Extreme Ultraviolet Technology in BetaCategory: Science & Technology
Posted: May 29, 2012 04:58AM
The future of microchips and integrated circuits is in smaller and smaller components, but making these components is becoming increasingly difficult. The current method uses photolithography that burns away material with ultraviolet light. The frequency of the light determines the minimum size of the components, so for things to get smaller we have to get a handle on more extreme frequencies of light, with their smaller wavelengths.
The industry's target wavelength is roughly 13.5 nm, which puts it in the extreme ultraviolet (EUV) range, and is considerably smaller than the current 193 nm wavelength systems. To achieve this entirely new light sources have to be developed, which researchers at Fraunhofer-Gesellschaft have been working on since 2006, when they built the first EUV prototype. Now the researchers have a beta of their technology already in industrial applications.
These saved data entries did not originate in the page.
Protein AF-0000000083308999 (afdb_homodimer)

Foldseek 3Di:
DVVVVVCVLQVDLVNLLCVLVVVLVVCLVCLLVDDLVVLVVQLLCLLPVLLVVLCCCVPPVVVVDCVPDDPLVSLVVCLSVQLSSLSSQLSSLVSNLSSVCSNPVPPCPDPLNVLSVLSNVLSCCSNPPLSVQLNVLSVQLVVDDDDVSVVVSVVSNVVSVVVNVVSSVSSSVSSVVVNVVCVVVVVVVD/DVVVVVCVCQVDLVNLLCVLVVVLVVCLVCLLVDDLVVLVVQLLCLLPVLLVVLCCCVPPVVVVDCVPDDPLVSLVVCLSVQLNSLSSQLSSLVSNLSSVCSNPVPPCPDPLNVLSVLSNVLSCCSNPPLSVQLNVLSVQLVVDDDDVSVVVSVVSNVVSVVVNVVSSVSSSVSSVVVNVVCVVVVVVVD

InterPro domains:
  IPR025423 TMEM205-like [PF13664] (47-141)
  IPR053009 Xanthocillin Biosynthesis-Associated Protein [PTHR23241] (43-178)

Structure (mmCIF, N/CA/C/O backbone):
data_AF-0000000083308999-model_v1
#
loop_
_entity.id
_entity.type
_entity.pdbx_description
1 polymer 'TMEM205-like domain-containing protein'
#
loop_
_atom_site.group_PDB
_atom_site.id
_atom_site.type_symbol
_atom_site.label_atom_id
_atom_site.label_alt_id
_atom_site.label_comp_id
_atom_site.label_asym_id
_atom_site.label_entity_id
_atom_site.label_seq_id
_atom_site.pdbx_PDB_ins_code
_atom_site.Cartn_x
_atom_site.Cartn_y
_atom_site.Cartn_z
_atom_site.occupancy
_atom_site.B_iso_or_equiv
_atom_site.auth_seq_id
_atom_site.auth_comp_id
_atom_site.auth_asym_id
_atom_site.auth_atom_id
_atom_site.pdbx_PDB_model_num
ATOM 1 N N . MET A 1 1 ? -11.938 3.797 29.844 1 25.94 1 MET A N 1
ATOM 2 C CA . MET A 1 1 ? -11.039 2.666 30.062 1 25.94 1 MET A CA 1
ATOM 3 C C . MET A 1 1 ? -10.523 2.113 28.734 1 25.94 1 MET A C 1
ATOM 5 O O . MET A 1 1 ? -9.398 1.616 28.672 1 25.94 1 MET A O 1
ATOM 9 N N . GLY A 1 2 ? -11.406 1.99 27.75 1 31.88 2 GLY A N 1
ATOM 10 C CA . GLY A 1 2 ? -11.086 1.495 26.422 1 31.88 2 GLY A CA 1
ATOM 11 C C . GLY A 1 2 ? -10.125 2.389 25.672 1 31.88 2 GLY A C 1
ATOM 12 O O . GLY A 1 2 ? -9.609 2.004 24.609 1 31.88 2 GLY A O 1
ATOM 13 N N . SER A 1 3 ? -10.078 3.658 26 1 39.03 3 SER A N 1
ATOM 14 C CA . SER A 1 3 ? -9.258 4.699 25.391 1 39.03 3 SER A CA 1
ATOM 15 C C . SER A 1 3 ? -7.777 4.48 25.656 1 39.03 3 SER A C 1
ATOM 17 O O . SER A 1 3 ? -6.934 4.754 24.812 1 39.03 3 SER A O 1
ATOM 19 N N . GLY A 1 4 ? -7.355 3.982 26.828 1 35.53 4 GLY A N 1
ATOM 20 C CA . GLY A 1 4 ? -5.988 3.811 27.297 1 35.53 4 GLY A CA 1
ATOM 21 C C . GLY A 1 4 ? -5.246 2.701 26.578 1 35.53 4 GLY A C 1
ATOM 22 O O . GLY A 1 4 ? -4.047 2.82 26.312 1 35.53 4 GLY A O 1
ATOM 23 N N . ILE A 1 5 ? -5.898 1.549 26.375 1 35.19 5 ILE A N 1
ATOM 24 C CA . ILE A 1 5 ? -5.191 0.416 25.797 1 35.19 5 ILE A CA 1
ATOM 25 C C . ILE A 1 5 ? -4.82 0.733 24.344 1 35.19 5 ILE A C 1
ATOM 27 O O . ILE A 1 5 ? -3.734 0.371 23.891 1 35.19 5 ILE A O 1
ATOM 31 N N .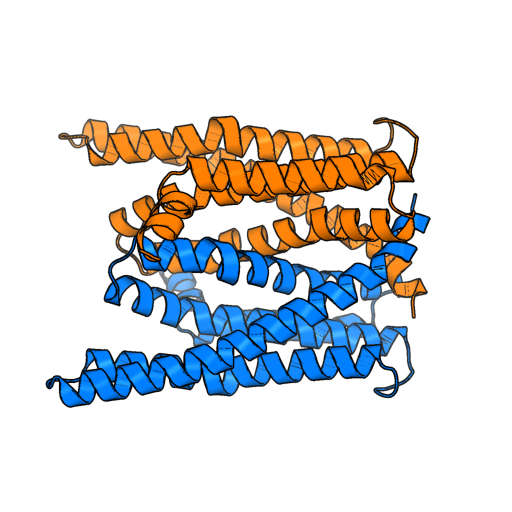 PHE A 1 6 ? -5.695 1.298 23.625 1 33.84 6 PHE A N 1
ATOM 32 C CA . PHE A 1 6 ? -5.379 1.674 22.25 1 33.84 6 PHE A CA 1
ATOM 33 C C . PHE A 1 6 ? -4.293 2.744 22.219 1 33.84 6 PHE A C 1
ATOM 35 O O . PHE A 1 6 ? -3.396 2.701 21.375 1 33.84 6 PHE A O 1
ATOM 42 N N . LYS A 1 7 ? -4.379 3.691 23.094 1 42.34 7 LYS A N 1
ATOM 43 C CA . LYS A 1 7 ? -3.297 4.664 23.219 1 42.34 7 LYS A CA 1
ATOM 44 C C . LYS A 1 7 ? -1.958 3.973 23.453 1 42.34 7 LYS A C 1
ATOM 46 O O . LYS A 1 7 ? -0.941 4.363 22.875 1 42.34 7 LYS A O 1
ATOM 51 N N . ALA A 1 8 ? -1.925 3.002 24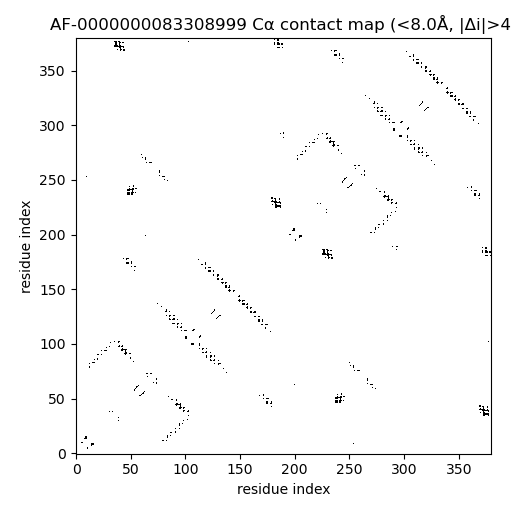.344 1 36.81 8 ALA A N 1
ATOM 52 C CA . ALA A 1 8 ? -0.724 2.248 24.703 1 36.81 8 ALA A CA 1
ATOM 53 C C . ALA A 1 8 ? -0.234 1.422 23.516 1 36.81 8 ALA A C 1
ATOM 55 O O . ALA A 1 8 ? 0.973 1.275 23.297 1 36.81 8 ALA A O 1
ATOM 56 N N . ILE A 1 9 ? -0.99 0.702 22.812 1 37.22 9 ILE A N 1
ATOM 57 C CA . ILE A 1 9 ? -0.62 -0.126 21.672 1 37.22 9 ILE A CA 1
ATOM 58 C C . ILE A 1 9 ? -0.161 0.763 20.516 1 37.22 9 ILE A C 1
ATOM 60 O O . ILE A 1 9 ? 0.792 0.429 19.812 1 37.22 9 ILE A O 1
ATOM 64 N N . PHE A 1 10 ? -0.833 1.835 20.219 1 41.22 10 PHE A N 1
ATOM 65 C CA . PHE A 1 10 ? -0.539 2.639 19.031 1 41.22 10 PHE A CA 1
ATOM 66 C C . PHE A 1 10 ? 0.345 3.826 19.391 1 41.22 10 PHE A C 1
ATOM 68 O O . PHE A 1 10 ? 0.794 4.562 18.516 1 41.22 10 PHE A O 1
ATOM 75 N N . ASP A 1 11 ? 0.281 4.332 20.5 1 44.31 11 ASP A N 1
ATOM 76 C CA . ASP A 1 11 ? 0.986 5.582 20.766 1 44.31 11 ASP A CA 1
ATOM 77 C C . ASP A 1 11 ? 2.49 5.422 20.562 1 44.31 11 ASP A C 1
ATOM 79 O O . ASP A 1 11 ? 3.162 6.355 20.125 1 44.31 11 ASP A O 1
ATOM 83 N N . ASP A 1 12 ? 3.377 4.422 21.25 1 46.16 12 ASP A N 1
ATOM 84 C CA . ASP A 1 12 ? 4.836 4.457 21.266 1 46.16 12 ASP A CA 1
ATOM 85 C C . ASP A 1 12 ? 5.41 3.52 20.203 1 46.16 12 ASP A C 1
ATOM 87 O O . ASP A 1 12 ? 4.875 2.434 19.969 1 46.16 12 ASP A O 1
ATOM 91 N N . GLY A 1 13 ? 6.141 4.078 19 1 51.97 13 GLY A N 1
ATOM 92 C CA . GLY A 1 13 ? 7.059 3.414 18.094 1 51.97 13 GLY A CA 1
ATOM 93 C C . GLY A 1 13 ? 7.375 1.988 18.5 1 51.97 13 GLY A C 1
ATOM 94 O O . GLY A 1 13 ? 7.523 1.111 17.641 1 51.97 13 GLY A O 1
ATOM 95 N N . TYR A 1 14 ? 7.246 1.788 19.75 1 47.56 14 TYR A N 1
ATOM 96 C CA . TYR A 1 14 ? 7.602 0.492 20.312 1 47.56 14 TYR A CA 1
ATOM 97 C C . TYR A 1 14 ? 6.453 -0.5 20.156 1 47.56 14 TYR A C 1
ATOM 99 O O . TYR A 1 14 ? 6.676 -1.682 19.891 1 47.56 14 TYR A O 1
ATOM 107 N N . THR A 1 15 ? 5.305 -0.02 20.234 1 53.94 15 THR A N 1
ATOM 108 C CA . THR A 1 15 ? 4.168 -0.928 20.156 1 53.94 15 THR A CA 1
ATOM 109 C C . THR A 1 15 ? 3.977 -1.432 18.734 1 53.94 15 THR A C 1
ATOM 111 O O . THR A 1 15 ? 3.662 -2.605 18.516 1 53.94 15 THR A O 1
ATOM 114 N N . ASP A 1 16 ? 4.215 -0.54 17.906 1 69.44 16 ASP A N 1
ATOM 115 C CA . ASP A 1 16 ? 4.109 -0.984 16.516 1 69.44 16 ASP A CA 1
ATOM 116 C C . ASP A 1 16 ? 5.176 -2.027 16.188 1 69.44 16 ASP A C 1
ATOM 118 O O . ASP A 1 16 ? 4.891 -3.025 15.531 1 69.44 16 ASP A O 1
ATOM 122 N N . LYS A 1 17 ? 6.289 -1.771 16.812 1 70.81 17 LYS A N 1
ATOM 123 C CA . LYS A 1 17 ? 7.375 -2.717 16.578 1 70.81 17 LYS A CA 1
ATOM 124 C C . LYS A 1 17 ? 7.062 -4.082 17.188 1 70.81 17 LYS A C 1
ATOM 126 O O . LYS A 1 17 ? 7.312 -5.117 16.562 1 70.81 17 LYS A O 1
ATOM 131 N N . ILE A 1 18 ? 6.492 -4.016 18.234 1 64 18 ILE A N 1
ATOM 132 C CA . ILE A 1 18 ? 6.172 -5.258 18.922 1 64 18 ILE A CA 1
ATOM 133 C C . ILE A 1 18 ? 5.078 -6.008 18.172 1 64 18 ILE A C 1
ATOM 135 O O . ILE A 1 18 ? 5.16 -7.223 17.984 1 64 18 ILE A O 1
ATOM 139 N N . LEU A 1 19 ? 4.16 -5.266 17.703 1 75 19 LEU A N 1
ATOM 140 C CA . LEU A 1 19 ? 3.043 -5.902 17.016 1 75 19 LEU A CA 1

The EUV light source uses a laser and electric current to vaporize tin into emitting at the 13.5 nm frequency. The resulting light pulses thousands of times a second. That light then has to be collected and aimed exactly for any components to be made. These other optical components have been made at the Fraunhofer Institutes for Laser Technology ILT Aachen, for Material and Beam Technology IWS Dresden and for Applied Optics and Precision Engineering IOF Jena. The expectation is for EUV lithography to enter industrial production systems in 2015.